See the page about Solanum lycopersicum, the garden tomato, as an example. Much of the information comes from Solanaceae Source, a specialized source of  names lists, species descriptions, specimen collections and publication lists for the genus Solanum. The Biodiversity Heritage Library provides historical public domain texts about the species from various published journals. Many other specialized and general resources contribute to the overall species page.

A Wikipedia article included in an Encyclopedia of Life species page. The yellow background indicates that no curator has reviewed the content yet. Click the image to enlarge.

You’ll also find a “Wikipedia” entry in the table of contents. It reveals a copy of the Wikipedia article about tomatoes. As of this writing, the article text has a yellow background.

This means that an Encyclopedia of Life curator has not yet reviewed the content for inclusion in EOL. An EOL species page can have one or more curators who select and validate information added to EOL pages. Wikipedia articles, where they exist, are included by default.

Once the article has been validated by a curator, the yellow background is removed. The information for curators and curation standards pages on EOL give some additional background on the curation process, which applies to all content objects in EOL. Specific guidelines have been written for curation of content from Wikipedia and Wikimedia Commons. We’re particularly pleased that EOL encourages its curators to improve Wikipedia directly if errors or omissions are found.

So far, more than 200 Wikipedia articles have been reviewed through this process. Reviewers classify the information as follows:

  • ‘trusted’ – reviewed by curator and not deemed to contain substantially incorrect information
  • ‘untrusted’ – reviewed by curator and deemed to include incorrect or unverifiable information
  • ‘inappropriate’ – reviewed by curator and deemed to not be eligible for inclusion in EOL for other reasons (e.g. too short to add value)

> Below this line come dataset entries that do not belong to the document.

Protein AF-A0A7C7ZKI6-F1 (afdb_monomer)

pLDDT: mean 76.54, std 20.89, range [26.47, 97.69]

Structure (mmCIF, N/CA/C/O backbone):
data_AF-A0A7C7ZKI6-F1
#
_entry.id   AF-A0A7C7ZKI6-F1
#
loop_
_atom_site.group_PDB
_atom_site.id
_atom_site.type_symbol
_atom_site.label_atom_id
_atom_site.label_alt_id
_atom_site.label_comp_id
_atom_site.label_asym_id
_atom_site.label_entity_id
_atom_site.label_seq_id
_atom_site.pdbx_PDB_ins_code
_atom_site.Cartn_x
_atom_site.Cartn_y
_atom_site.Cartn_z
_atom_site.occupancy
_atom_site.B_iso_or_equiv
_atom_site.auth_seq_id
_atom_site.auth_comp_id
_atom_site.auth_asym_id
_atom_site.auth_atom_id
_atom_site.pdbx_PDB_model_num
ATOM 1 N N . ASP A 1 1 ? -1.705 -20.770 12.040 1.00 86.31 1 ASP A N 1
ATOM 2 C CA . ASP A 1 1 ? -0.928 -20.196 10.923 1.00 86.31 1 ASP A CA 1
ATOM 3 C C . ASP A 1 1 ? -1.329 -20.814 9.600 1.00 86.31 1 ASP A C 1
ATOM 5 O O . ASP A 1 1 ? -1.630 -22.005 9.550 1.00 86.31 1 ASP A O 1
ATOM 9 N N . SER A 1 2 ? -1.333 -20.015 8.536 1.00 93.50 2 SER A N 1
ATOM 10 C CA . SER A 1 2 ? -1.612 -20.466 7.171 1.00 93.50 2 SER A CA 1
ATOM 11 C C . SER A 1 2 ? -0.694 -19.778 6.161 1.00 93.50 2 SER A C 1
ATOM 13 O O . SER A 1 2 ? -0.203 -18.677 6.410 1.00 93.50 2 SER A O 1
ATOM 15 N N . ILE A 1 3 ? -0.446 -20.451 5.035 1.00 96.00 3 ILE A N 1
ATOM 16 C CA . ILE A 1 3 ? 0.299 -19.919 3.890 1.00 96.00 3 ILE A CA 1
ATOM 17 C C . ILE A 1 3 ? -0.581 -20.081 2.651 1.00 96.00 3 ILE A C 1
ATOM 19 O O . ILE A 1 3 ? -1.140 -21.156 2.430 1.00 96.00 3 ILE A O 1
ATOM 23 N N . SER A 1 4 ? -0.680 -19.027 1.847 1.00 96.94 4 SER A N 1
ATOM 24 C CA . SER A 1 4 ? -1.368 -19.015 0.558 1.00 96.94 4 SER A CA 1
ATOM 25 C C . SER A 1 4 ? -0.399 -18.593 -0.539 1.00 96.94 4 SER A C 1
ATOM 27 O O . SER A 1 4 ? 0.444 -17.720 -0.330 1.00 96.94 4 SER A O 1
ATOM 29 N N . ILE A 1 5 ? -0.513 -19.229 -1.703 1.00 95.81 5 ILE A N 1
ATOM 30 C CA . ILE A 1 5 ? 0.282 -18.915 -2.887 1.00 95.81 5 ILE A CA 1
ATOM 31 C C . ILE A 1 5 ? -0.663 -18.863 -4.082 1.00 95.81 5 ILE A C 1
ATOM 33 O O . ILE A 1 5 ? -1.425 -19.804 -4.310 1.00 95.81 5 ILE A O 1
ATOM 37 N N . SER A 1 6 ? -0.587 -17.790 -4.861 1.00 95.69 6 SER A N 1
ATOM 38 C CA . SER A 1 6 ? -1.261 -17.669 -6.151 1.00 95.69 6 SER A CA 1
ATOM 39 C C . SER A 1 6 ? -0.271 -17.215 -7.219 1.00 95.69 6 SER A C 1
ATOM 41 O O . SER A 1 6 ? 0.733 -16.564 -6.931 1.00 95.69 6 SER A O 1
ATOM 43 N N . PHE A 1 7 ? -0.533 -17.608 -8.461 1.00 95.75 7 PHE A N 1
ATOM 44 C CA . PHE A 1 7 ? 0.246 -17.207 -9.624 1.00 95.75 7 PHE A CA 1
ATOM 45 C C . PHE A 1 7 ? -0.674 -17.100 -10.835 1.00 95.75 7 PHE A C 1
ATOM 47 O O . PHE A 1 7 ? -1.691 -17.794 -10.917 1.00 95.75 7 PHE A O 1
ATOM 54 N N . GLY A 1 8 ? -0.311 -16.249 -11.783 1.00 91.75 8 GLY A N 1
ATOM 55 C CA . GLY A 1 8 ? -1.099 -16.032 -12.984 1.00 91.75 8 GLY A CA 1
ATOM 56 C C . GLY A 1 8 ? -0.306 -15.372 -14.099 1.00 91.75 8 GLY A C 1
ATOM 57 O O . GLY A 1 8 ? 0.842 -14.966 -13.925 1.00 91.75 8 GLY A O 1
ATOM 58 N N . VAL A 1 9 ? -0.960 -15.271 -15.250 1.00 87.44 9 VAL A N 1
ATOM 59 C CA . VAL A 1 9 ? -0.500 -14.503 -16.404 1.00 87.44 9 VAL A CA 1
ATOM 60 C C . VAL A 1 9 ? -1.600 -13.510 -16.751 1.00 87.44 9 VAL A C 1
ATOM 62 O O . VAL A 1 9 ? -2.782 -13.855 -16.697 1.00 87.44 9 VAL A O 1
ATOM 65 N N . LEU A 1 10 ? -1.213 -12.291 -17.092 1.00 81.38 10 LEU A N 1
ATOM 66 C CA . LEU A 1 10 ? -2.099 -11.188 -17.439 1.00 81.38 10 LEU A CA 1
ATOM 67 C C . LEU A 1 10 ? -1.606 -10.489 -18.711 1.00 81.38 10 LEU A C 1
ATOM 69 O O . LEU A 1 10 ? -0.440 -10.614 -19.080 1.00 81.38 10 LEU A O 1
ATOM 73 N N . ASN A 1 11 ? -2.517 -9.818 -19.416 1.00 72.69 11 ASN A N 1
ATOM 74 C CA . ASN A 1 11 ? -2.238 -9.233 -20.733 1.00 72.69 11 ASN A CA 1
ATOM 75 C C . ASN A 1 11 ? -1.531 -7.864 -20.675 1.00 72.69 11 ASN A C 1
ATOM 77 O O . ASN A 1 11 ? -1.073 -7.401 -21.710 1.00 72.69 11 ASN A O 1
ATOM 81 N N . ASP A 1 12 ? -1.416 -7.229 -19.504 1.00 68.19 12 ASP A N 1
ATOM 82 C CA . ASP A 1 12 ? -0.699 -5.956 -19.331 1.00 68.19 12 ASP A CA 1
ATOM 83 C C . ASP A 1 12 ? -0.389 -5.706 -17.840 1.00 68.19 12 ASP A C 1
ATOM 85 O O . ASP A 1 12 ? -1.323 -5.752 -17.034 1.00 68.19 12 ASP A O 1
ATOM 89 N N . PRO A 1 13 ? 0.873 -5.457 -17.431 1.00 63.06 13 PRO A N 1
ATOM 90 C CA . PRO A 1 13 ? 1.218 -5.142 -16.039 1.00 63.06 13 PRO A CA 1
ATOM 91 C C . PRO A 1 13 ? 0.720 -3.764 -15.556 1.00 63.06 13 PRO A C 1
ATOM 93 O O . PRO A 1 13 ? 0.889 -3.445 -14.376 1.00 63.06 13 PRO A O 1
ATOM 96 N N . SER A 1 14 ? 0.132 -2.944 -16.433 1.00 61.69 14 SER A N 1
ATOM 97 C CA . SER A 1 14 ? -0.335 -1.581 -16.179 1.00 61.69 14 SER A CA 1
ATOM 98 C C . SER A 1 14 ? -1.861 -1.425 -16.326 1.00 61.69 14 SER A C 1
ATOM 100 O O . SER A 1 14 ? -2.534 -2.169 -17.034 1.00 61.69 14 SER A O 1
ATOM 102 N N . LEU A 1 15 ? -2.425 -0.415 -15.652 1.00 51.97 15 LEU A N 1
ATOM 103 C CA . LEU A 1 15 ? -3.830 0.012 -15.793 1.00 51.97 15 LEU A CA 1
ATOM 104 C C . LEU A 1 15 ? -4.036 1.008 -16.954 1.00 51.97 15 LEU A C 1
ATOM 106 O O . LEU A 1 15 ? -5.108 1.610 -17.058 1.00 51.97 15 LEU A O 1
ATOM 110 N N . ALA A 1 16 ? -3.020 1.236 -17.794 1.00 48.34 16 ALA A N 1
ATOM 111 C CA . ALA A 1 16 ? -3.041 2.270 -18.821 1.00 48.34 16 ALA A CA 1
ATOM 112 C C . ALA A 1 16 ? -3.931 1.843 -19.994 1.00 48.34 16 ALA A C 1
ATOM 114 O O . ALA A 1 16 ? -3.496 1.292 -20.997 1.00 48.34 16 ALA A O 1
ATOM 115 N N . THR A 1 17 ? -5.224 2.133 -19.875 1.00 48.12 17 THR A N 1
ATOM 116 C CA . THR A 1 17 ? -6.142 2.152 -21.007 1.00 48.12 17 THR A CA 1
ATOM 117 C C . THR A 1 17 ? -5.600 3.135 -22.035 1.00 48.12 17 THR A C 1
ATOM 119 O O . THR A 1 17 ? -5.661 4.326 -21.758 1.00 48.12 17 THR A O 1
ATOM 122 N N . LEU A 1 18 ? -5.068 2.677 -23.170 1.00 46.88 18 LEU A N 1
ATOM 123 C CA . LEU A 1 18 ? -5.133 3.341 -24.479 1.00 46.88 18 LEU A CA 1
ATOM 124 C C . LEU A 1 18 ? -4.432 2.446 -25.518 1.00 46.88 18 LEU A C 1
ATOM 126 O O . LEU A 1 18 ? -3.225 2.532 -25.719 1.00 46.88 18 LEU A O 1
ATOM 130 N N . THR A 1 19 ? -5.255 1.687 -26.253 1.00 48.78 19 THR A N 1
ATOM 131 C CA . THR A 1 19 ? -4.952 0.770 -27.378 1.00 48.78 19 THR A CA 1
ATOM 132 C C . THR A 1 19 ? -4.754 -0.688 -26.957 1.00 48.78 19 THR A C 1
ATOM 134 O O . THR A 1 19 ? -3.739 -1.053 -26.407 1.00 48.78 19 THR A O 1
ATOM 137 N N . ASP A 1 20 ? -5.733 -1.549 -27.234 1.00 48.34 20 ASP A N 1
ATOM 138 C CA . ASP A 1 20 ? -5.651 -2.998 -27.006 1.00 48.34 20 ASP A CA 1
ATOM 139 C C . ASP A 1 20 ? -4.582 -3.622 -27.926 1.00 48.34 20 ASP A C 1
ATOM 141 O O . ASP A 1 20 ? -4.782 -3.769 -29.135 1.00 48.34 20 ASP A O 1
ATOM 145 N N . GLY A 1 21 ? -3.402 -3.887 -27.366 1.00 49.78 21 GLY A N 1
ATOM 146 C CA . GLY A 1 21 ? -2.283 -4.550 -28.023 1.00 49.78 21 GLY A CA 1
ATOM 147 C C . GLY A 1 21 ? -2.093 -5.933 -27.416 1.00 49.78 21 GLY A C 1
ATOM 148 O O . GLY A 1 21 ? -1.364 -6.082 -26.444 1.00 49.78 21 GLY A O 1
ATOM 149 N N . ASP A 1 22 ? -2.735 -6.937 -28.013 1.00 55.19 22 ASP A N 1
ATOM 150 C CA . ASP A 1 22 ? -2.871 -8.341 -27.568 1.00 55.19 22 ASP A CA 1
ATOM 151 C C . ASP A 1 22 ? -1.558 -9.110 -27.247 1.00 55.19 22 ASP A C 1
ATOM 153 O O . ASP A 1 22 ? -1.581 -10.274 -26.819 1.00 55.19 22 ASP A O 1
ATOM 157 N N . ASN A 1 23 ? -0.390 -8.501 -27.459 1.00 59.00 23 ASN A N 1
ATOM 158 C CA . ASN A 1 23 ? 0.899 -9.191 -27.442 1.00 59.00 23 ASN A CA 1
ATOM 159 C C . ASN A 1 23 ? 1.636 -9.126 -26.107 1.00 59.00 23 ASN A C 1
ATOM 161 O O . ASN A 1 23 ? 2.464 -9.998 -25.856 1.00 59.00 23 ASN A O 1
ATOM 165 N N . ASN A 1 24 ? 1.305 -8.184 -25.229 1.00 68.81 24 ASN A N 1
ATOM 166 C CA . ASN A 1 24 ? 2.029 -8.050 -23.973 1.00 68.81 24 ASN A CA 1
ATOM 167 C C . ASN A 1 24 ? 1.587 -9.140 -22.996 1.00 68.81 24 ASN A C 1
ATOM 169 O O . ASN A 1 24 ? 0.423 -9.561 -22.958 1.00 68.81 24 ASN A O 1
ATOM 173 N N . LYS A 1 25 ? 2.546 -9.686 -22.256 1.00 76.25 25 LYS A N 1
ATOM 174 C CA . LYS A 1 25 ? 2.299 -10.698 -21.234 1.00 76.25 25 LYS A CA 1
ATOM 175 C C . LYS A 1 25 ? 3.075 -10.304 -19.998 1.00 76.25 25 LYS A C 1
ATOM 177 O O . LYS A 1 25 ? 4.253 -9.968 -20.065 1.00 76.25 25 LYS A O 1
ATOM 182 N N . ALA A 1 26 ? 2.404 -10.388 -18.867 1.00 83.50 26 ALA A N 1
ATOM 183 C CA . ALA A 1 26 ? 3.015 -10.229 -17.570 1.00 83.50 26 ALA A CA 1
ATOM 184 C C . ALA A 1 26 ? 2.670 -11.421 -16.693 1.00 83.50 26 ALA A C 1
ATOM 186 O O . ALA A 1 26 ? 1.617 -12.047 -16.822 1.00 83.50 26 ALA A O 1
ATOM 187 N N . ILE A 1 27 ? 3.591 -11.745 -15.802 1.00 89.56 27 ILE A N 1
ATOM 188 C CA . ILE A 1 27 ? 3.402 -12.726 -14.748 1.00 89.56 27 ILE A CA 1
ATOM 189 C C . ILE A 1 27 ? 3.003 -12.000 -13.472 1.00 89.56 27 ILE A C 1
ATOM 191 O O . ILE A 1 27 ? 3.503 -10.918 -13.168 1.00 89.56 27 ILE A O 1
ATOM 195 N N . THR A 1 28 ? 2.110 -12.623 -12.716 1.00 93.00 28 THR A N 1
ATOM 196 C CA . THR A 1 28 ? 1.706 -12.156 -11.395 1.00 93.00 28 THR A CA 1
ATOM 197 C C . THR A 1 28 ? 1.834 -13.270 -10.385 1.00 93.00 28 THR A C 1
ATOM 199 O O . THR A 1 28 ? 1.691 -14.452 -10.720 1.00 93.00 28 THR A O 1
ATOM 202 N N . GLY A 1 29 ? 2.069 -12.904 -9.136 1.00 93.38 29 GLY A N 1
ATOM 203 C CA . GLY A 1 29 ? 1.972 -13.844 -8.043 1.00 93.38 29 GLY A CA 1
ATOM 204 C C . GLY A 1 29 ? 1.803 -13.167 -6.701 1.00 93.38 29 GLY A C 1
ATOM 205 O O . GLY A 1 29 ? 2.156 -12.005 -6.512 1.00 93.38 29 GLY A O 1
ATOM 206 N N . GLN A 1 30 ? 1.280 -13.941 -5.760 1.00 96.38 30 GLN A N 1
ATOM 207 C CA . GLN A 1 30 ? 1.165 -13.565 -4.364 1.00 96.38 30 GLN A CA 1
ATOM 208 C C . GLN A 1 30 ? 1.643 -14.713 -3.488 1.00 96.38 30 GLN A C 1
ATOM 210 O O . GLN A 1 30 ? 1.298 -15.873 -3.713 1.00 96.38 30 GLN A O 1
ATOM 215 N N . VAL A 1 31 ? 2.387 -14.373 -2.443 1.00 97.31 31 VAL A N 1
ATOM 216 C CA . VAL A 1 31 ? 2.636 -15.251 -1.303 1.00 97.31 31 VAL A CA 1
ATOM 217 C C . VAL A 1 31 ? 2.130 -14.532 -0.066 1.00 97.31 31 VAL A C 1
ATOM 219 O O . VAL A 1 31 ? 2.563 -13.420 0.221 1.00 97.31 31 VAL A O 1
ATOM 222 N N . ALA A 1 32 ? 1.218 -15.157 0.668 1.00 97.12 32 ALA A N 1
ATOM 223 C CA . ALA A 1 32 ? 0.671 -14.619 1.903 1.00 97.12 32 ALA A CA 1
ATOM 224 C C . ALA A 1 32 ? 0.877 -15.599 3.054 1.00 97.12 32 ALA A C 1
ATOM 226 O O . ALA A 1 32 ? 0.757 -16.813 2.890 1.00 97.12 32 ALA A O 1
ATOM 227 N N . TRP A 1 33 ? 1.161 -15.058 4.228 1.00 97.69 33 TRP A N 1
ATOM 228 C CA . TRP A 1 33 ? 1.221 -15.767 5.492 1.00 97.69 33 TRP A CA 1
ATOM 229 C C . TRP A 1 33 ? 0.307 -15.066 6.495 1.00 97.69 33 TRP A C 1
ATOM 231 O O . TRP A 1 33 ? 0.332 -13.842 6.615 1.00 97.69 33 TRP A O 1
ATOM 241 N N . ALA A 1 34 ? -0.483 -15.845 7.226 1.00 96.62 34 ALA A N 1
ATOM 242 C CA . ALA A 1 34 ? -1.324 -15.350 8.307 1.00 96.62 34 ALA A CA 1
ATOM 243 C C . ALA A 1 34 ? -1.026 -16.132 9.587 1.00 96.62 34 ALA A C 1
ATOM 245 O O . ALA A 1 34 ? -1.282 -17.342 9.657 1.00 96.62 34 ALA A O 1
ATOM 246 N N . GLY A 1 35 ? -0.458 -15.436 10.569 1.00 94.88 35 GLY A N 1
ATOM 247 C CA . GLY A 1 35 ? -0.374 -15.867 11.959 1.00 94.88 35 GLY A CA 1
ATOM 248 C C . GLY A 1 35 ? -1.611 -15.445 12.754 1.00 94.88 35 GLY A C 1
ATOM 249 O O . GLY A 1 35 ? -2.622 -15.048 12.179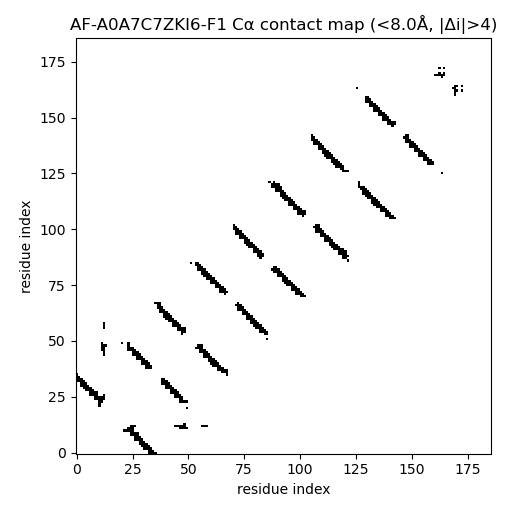 1.00 94.88 35 GLY A O 1
ATOM 250 N N . GLU A 1 36 ? -1.520 -15.552 14.078 1.00 93.62 36 GLU A N 1
ATOM 251 C CA . GLU A 1 36 ? -2.583 -15.145 15.011 1.00 93.62 36 GLU A CA 1
ATOM 252 C C . GLU A 1 36 ? -2.751 -13.617 15.052 1.00 93.62 36 GLU A C 1
ATOM 254 O O . GLU A 1 36 ? -3.835 -13.114 14.779 1.00 93.62 36 GLU A O 1
ATOM 259 N N . ASP A 1 37 ? -1.655 -12.886 15.277 1.00 94.31 37 ASP A N 1
ATOM 260 C CA . ASP A 1 37 ? -1.681 -11.424 15.444 1.00 94.31 37 ASP A CA 1
ATOM 261 C C . ASP A 1 37 ? -1.140 -10.649 14.240 1.00 94.31 37 ASP A C 1
ATOM 263 O O . ASP A 1 37 ? -1.400 -9.456 14.092 1.00 94.31 37 ASP A O 1
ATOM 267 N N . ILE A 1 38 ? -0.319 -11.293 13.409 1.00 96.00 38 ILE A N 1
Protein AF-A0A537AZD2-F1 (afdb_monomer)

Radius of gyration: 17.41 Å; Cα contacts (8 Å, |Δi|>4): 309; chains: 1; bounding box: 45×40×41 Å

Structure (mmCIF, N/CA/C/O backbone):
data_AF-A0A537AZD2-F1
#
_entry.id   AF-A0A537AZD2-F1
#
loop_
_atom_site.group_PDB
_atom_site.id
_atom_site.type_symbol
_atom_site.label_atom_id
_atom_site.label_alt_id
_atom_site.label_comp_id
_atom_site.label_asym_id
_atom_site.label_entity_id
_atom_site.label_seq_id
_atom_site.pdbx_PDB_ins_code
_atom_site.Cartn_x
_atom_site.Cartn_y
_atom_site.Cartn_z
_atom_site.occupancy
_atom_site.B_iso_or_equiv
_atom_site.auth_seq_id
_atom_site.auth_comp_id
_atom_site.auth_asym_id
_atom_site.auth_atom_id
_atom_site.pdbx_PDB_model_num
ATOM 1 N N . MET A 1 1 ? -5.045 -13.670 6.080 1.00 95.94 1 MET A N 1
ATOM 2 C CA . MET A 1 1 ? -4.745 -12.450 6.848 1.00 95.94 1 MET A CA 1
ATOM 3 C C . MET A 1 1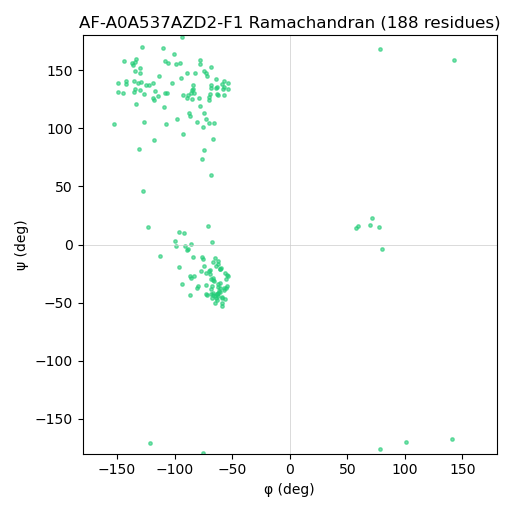 ? -5.766 -12.338 7.953 1.00 95.94 1 MET A C 1
ATOM 5 O O . MET A 1 1 ? -6.938 -12.587 7.695 1.00 95.94 1 MET A O 1
ATOM 9 N N . VAL A 1 2 ? -5.315 -12.046 9.167 1.00 98.19 2 VAL A N 1
ATOM 10 C CA . VAL A 1 2 ? -6.167 -12.074 10.362 1.00 98.19 2 VAL A CA 1
ATOM 11 C C . VAL A 1 2 ? -5.894 -10.873 11.257 1.00 98.19 2 VAL A C 1
ATOM 13 O O . VAL A 1 2 ? -4.805 -10.296 11.208 1.00 98.19 2 VAL A O 1
ATOM 16 N N . ASP A 1 3 ? -6.865 -10.507 12.080 1.00 98.25 3 ASP A N 1
ATOM 17 C CA . ASP A 1 3 ? -6.703 -9.526 13.148 1.00 98.25 3 ASP A CA 1
ATOM 18 C C . ASP A 1 3 ? -5.779 -10.100 14.230 1.00 98.25 3 ASP A C 1
ATOM 20 O O . ASP A 1 3 ? -5.882 -11.269 14.603 1.00 98.25 3 ASP A O 1
ATOM 24 N N . ALA A 1 4 ? -4.824 -9.301 14.701 1.00 98.00 4 ALA A N 1
ATOM 25 C CA . ALA A 1 4 ? -3.798 -9.780 15.622 1.00 98.00 4 ALA A CA 1
ATOM 26 C C . ALA A 1 4 ? -4.337 -10.135 17.017 1.00 98.00 4 ALA A C 1
ATOM 28 O O . ALA A 1 4 ? -3.772 -11.023 17.657 1.00 98.00 4 ALA A O 1
ATOM 29 N N . ASP A 1 5 ? -5.405 -9.470 17.466 1.00 97.69 5 ASP A N 1
ATOM 30 C CA . ASP A 1 5 ? -5.972 -9.650 18.804 1.00 97.69 5 ASP A CA 1
ATOM 31 C C . ASP A 1 5 ? -6.975 -10.816 18.819 1.00 97.69 5 ASP A C 1
ATOM 33 O O . ASP A 1 5 ? -6.962 -11.653 19.719 1.00 97.69 5 ASP A O 1
ATOM 37 N N . THR A 1 6 ? -7.834 -10.891 17.803 1.00 97.81 6 THR A N 1
ATOM 38 C CA . THR A 1 6 ? -8.952 -11.852 17.738 1.00 97.81 6 THR A CA 1
ATOM 39 C C . THR A 1 6 ? -8.628 -13.113 16.935 1.00 97.81 6 THR A C 1
ATOM 41 O O . THR A 1 6 ? -9.280 -14.137 17.105 1.00 97.81 6 THR A O 1
ATOM 44 N N . ASN A 1 7 ? -7.599 -13.071 16.080 1.00 97.94 7 ASN A N 1
ATOM 45 C CA . ASN A 1 7 ? -7.303 -14.077 15.049 1.00 97.94 7 ASN A CA 1
ATOM 46 C C . ASN A 1 7 ? -8.442 -14.307 14.037 1.00 97.94 7 ASN A C 1
ATOM 48 O O . ASN A 1 7 ? -8.390 -15.273 13.274 1.00 97.94 7 ASN A O 1
ATOM 52 N N . GLU A 1 8 ? -9.435 -13.419 13.981 1.00 98.19 8 GLU A N 1
ATOM 53 C CA . GLU A 1 8 ? -10.503 -13.485 12.988 1.00 98.19 8 GLU A CA 1
ATOM 54 C C . GLU A 1 8 ? -9.994 -13.079 11.596 1.00 98.19 8 GLU A C 1
ATOM 56 O O . GLU A 1 8 ? -9.103 -12.224 11.488 1.00 98.19 8 GLU A O 1
ATOM 61 N N . PRO A 1 9 ? -10.536 -13.664 10.512 1.00 98.44 9 PRO A N 1
ATOM 62 C CA . PRO A 1 9 ? -10.202 -13.261 9.153 1.00 98.44 9 PRO A CA 1
ATOM 63 C C . PRO A 1 9 ? -10.476 -11.780 8.886 1.00 98.44 9 PRO A C 1
ATOM 65 O O . PRO A 1 9 ? -11.490 -11.229 9.307 1.00 98.44 9 PRO A O 1
ATOM 68 N N . LEU A 1 10 ? -9.577 -11.139 8.138 1.00 98.50 10 LEU A N 1
ATOM 69 C CA . LEU A 1 10 ? -9.746 -9.749 7.724 1.00 98.50 10 LEU A CA 1
ATOM 70 C C . LEU A 1 10 ? -10.079 -9.650 6.245 1.00 98.50 10 LEU A C 1
ATOM 72 O O . LEU A 1 10 ? -9.181 -9.734 5.409 1.00 98.50 10 LEU A O 1
ATOM 76 N N . GLU A 1 11 ? -11.343 -9.385 5.938 1.00 98.50 11 GLU A N 1
ATOM 77 C CA . GLU A 1 11 ? -11.797 -8.995 4.602 1.00 98.50 11 GLU A CA 1
ATOM 78 C C . GLU A 1 11 ? -11.408 -7.550 4.270 1.00 98.50 11 GLU A C 1
ATOM 80 O O . GLU A 1 11 ? -11.335 -6.686 5.154 1.00 98.50 11 GLU A O 1
ATOM 85 N N . GLY A 1 12 ? -11.176 -7.254 2.992 1.00 98.06 12 GLY A N 1
ATOM 86 C CA . GLY A 1 12 ? -10.984 -5.887 2.513 1.00 98.06 12 GLY A CA 1
ATOM 87 C C . GLY A 1 12 ? -9.653 -5.258 2.926 1.00 98.06 12 GLY A C 1
ATOM 88 O O . GLY A 1 12 ? -9.559 -4.034 3.021 1.00 98.06 12 GLY A O 1
ATOM 89 N N . VAL A 1 13 ? -8.638 -6.064 3.243 1.00 98.12 13 VAL A N 1
ATOM 90 C CA . VAL A 1 13 ? -7.254 -5.589 3.314 1.00 98.12 13 VAL A CA 1
ATOM 91 C C . VAL A 1 13 ? -6.731 -5.492 1.895 1.00 98.12 13 VAL A C 1
ATOM 93 O O . VAL A 1 13 ? -6.757 -6.474 1.156 1.00 98.12 13 VAL A O 1
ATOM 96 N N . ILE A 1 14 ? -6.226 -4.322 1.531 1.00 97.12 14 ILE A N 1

EOL makes the entirety of all review information (who reviewed what when, with what outcome) available through an Atom feed. This means that Wikipedians, and others, can use this information easily in the development of new applications.

The book creator tool makes it possible to order a printed and bound book from any Wikipedia article selection. A custom cover can be chosen. Nautilus photograph by Lee Berger, Creative Commons Attribution/Share-Alike License. (Click to enlarge.)

A proof-of-concept for expert reviews

Magnus Manske is a biochemist and programmer at the Sanger Institute in the United Kingdom. He is also a long-time Wikimedia volunteer, and wrote the first version of the PHP software used by Wikipedia, which later became MediaWiki. As a scientist, Magnus has advocated for the scientific community to use and improve Wikipedia, most recently as co-author of the paper Ten Simple Rules for Editing Wikipedia.

I informed Magnus about the new EOL review information, and suggested that we might want to explore using this information to generated printed books or PDF collections of reviewed articles. The software for exporting Wikipedia articles into books already exists, so it was just a matter of putting two and two together.

So, Magnus used the available data feed to create an automated tool that creates a list of all EOL-reviewed article versions in a form that can be used by Wikipedia’s book tool.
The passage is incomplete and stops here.